> **Activity**
From the entries below, return only the lines starting at the one that contains "ATOM 13 O O" and ending at the one that contains "ATOM 22 O O", exactly as they stand.

> **Data for analysis**
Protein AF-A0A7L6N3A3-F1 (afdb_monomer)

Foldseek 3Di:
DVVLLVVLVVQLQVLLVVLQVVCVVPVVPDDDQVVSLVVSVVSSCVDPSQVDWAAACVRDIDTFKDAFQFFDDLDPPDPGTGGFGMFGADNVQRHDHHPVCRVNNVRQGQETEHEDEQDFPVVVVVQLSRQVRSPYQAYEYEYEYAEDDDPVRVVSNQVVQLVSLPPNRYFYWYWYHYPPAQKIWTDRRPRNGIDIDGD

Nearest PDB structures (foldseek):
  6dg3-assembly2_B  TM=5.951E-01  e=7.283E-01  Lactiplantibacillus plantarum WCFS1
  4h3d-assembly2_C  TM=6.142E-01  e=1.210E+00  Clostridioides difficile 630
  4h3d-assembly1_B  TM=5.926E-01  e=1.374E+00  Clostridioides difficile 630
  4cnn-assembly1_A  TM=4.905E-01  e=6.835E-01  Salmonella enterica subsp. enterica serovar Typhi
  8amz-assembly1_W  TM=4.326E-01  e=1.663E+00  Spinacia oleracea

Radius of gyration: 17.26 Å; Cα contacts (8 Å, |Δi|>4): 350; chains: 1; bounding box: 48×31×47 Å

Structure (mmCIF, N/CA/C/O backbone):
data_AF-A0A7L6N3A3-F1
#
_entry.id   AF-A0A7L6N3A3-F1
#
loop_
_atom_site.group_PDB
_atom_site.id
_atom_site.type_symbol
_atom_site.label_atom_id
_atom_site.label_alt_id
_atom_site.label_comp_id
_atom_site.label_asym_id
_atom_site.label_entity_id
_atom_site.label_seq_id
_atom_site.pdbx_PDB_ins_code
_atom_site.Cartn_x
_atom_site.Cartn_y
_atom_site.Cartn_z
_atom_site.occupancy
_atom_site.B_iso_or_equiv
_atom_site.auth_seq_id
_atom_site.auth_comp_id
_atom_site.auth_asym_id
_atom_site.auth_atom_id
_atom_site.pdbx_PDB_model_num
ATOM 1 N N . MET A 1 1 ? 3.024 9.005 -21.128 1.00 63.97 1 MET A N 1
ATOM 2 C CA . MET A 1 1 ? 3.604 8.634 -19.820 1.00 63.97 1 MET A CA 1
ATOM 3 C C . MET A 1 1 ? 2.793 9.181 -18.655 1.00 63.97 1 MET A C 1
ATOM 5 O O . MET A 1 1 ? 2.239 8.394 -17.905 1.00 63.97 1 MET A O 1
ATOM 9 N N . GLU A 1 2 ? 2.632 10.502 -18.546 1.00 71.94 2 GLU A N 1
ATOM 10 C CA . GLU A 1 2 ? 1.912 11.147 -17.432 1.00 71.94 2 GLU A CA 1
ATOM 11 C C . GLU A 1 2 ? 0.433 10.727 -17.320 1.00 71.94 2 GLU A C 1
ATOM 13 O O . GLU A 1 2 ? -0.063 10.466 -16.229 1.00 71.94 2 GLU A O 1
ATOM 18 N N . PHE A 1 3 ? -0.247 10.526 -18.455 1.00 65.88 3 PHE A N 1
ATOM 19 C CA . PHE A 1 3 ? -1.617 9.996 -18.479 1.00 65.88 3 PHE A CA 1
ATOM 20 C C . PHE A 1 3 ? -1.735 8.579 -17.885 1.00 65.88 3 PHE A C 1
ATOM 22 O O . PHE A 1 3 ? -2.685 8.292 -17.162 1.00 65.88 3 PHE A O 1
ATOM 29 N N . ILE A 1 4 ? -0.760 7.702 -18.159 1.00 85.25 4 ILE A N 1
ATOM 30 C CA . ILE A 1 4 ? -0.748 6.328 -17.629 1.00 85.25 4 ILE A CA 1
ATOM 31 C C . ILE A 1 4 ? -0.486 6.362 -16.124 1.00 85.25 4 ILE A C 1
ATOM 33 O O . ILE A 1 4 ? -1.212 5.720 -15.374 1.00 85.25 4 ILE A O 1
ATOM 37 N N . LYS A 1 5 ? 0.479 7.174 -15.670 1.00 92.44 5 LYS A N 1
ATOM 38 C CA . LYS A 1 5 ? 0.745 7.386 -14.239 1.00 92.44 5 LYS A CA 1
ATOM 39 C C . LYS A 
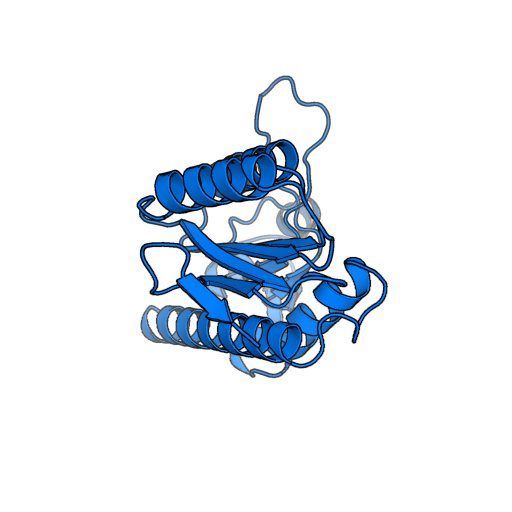1 5 ? -0.506 7.841 -13.487 1.00 92.44 5 LYS A C 1
ATOM 41 O O . LYS A 1 5 ? -0.864 7.238 -12.479 1.00 92.44 5 LYS A O 1
ATOM 46 N N . LYS A 1 6 ? -1.208 8.851 -14.011 1.00 94.38 6 LYS A N 1
ATOM 47 C CA . LYS A 1 6 ? -2.463 9.335 -13.424 1.00 94.38 6 LYS A CA 1
ATOM 48 C C . LYS A 1 6 ? -3.516 8.227 -13.340 1.00 94.38 6 LYS A C 1
ATOM 50 O O . LYS A 1 6 ? -4.104 8.034 -12.283 1.00 94.38 6 LYS A O 1
ATOM 55 N N . LYS A 1 7 ? -3.710 7.468 -14.422 1.00 95.50 7 LYS A N 1
ATOM 56 C CA . LYS A 1 7 ? -4.658 6.347 -14.451 1.00 95.50 7 LYS A CA 1
ATOM 57 C C . LYS A 1 7 ? -4.312 5.269 -13.418 1.00 95.50 7 LYS A C 1
ATOM 59 O O . LYS A 1 7 ? -5.200 4.765 -12.741 1.00 95.50 7 LYS A O 1
ATOM 64 N N . VAL A 1 8 ? -3.030 4.935 -13.272 1.00 96.88 8 VAL A N 1
ATOM 65 C CA . VAL A 1 8 ? -2.552 3.965 -12.276 1.00 96.88 8 VAL A CA 1
ATOM 66 C C . VAL A 1 8 ? -2.839 4.446 -10.851 1.00 96.88 8 VAL A C 1
ATOM 68 O O . VAL A 1 8 ? -3.337 3.663 -10.047 1.00 96.88 8 VAL A O 1
ATOM 71 N N . ILE A 1 9 ? -2.596 5.726 -10.549 1.00 97.12 9 ILE A N 1
ATOM 72 C CA . ILE A 1 9 ? -2.947 6.323 -9.249 1.00 97.12 9 ILE A CA 1
ATOM 73 C C . ILE A 1 9 ? -4.456 6.201 -8.998 1.00 97.12 9 ILE A C 1
ATOM 75 O O . ILE A 1 9 ? -4.861 5.691 -7.958 1.00 97.12 9 ILE A O 1
ATOM 79 N N . GLU A 1 10 ? -5.292 6.583 -9.968 1.00 97.31 10 GLU A N 1
ATOM 80 C CA . GLU A 1 10 ? -6.755 6.492 -9.848 1.00 97.31 10 GLU A CA 1
ATOM 81 C C . GLU A 1 10 ? -7.235 5.052 -9.591 1.00 97.31 10 GLU A C 1
ATOM 83 O O . GLU A 1 10 ? -8.139 4.835 -8.780 1.00 97.31 10 GLU A O 1
ATOM 88 N N . ILE A 1 11 ? -6.621 4.059 -10.245 1.00 98.12 11 ILE A N 1
ATOM 89 C CA . ILE A 1 11 ? -6.904 2.634 -10.020 1.00 98.12 11 ILE A CA 1
ATOM 90 C C . ILE A 1 11 ? -6.535 2.230 -8.591 1.00 98.12 11 ILE A C 1
ATOM 92 O O . ILE A 1 11 ? -7.364 1.643 -7.894 1.00 98.12 11 ILE A O 1
ATOM 96 N N . VAL A 1 12 ? -5.319 2.556 -8.141 1.00 98.44 12 VAL A N 1
ATOM 97 C CA . VAL A 1 12 ? -4.842 2.208 -6.796 1.00 98.44 12 VAL A CA 1
ATOM 98 C C . VAL A 1 12 ? -5.746 2.822 -5.731 1.00 98.44 12 VAL A C 1
ATOM 100 O O . VAL A 1 12 ? -6.241 2.110 -4.861 1.00 98.44 12 VAL A O 1
ATOM 103 N N . GLU A 1 13 ? -6.035 4.118 -5.820 1.00 98.12 13 GLU A N 1
ATOM 104 C CA . GLU A 1 13 ? -6.865 4.821 -4.838 1.00 98.12 13 GLU A CA 1
ATOM 105 C C . GLU A 1 13 ? -8.301 4.289 -4.802 1.00 98.12 13 GLU A C 1
ATOM 107 O O . GLU A 1 13 ? -8.896 4.143 -3.727 1.00 98.12 13 GLU A O 1
ATOM 112 N N . LYS A 1 14 ? -8.858 3.938 -5.967 1.00 98.12 14 LYS A N 1
ATOM 113 C CA . LYS A 1 14 ? -10.163 3.282 -6.060 1.00 98.12 14 LYS A CA 1
ATOM 114 C C . LYS A 1 14 ? -10.155 1.913 -5.381 1.00 98.12 14 LYS A C 1
ATOM 116 O O . LYS A 1 14 ? -11.083 1.618 -4.628 1.00 98.12 14 LYS A O 1
ATOM 121 N N . GLU A 1 15 ? -9.142 1.083 -5.618 1.00 98.50 15 GLU A N 1
ATOM 122 C CA . GLU A 1 15 ? -9.069 -0.240 -4.992 1.00 98.50 15 GLU A CA 1
ATOM 123 C C . GLU A 1 15 ? -8.826 -0.158 -3.484 1.00 98.50 15 GLU A C 1
ATOM 125 O O . GLU A 1 15 ? -9.446 -0.919 -2.746 1.00 98.50 15 GLU A O 1
ATOM 130 N N . ILE A 1 16 ? -8.037 0.809 -3.001 1.00 98.56 16 ILE A N 1
ATOM 131 C CA . ILE A 1 16 ? -7.890 1.080 -1.562 1.00 98.56 16 ILE A CA 1
ATOM 132 C C . ILE A 1 16 ? -9.245 1.445 -0.947 1.00 98.56 16 ILE A C 1
ATOM 134 O O . ILE A 1 16 ? -9.628 0.901 0.088 1.00 98.56 16 ILE A O 1
ATOM 138 N N . ARG A 1 17 ? -10.014 2.327 -1.593 1.00 97.88 17 ARG A N 1
ATOM 139 C CA . ARG A 1 17 ? -11.354 2.708 -1.125 1.00 97.88 17 ARG A CA 1
ATOM 140 C C . ARG A 1 17 ? -12.302 1.513 -1.067 1.00 97.88 17 ARG A C 1
ATOM 142 O O . ARG A 1 17 ? -12.975 1.325 -0.056 1.00 97.88 17 ARG A O 1
ATOM 149 N N . ASN A 1 18 ? -12.344 0.707 -2.126 1.00 97.69 18 ASN A N 1
ATOM 150 C CA . ASN A 1 18 ? -13.163 -0.505 -2.166 1.00 97.69 18 ASN A CA 1
ATOM 151 C C . ASN A 1 18 ? -12.743 -1.488 -1.070 1.00 97.69 18 ASN A C 1
ATOM 153 O O . ASN A 1 18 ? -13.592 -2.059 -0.399 1.00 97.69 18 ASN A O 1
ATOM 157 N N . PHE A 1 19 ? -11.439 -1.649 -0.860 1.00 98.00 19 PHE A N 1
ATOM 158 C CA . PHE A 1 19 ? -10.882 -2.535 0.152 1.00 98.00 19 PHE A CA 1
ATOM 159 C C . PHE A 1 19 ? -11.260 -2.109 1.580 1.00 98.00 19 PHE A C 1
ATOM 161 O O . PHE A 1 19 ? -11.703 -2.942 2.368 1.00 98.00 19 PHE A O 1
ATOM 168 N N . ILE A 1 20 ? -11.188 -0.809 1.890 1.00 96.81 20 ILE A N 1
ATOM 169 C CA . ILE A 1 20 ? -11.664 -0.244 3.165 1.00 96.81 20 ILE A CA 1
ATOM 170 C C . ILE A 1 20 ? -13.167 -0.476 3.350 1.00 96.81 20 ILE A C 1
ATOM 172 O O . ILE A 1 20 ? -13.599 -0.888 4.426 1.00 96.81 20 ILE A O 1
ATOM 176 N N . ASN A 1 21 ? -13.966 -0.231 2.310 1.00 95.56 21 ASN A N 1
ATOM 177 C CA . ASN A 1 21 ? -15.412 -0.442 2.369 1.00 95.56 21 ASN A CA 1
ATOM 178 C C . ASN A 1 21 ? -15.764 -1.916 2.593 1.00 95.56 21 ASN A C 1
ATOM 180 O O . ASN A 1 21 ? -16.633 -2.219 3.398 1.00 95.56 21 ASN A O 1
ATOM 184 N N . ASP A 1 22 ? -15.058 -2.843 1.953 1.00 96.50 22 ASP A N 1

> **Answer below**
ATOM 13 O O . GLU A 1 2 ? -0.063 10.466 -16.229 1.00 71.94 2 GLU A O 1
ATOM 18 N N . PHE A 1 3 ? -0.247 10.526 -18.455 1.00 65.88 3 PHE A N 1
ATOM 19 C CA . PHE A 1 3 ? -1.617 9.996 -18.479 1.00 65.88 3 PHE A CA 1
ATOM 20 C C . PHE A 1 3 ? -1.735 8.579 -17.885 1.00 65.88 3 PHE A C 1
ATOM 22 O O . PHE A 1 3 ? -2.685 8.292 -17.162 1.00 65.88 3 PHE A O 1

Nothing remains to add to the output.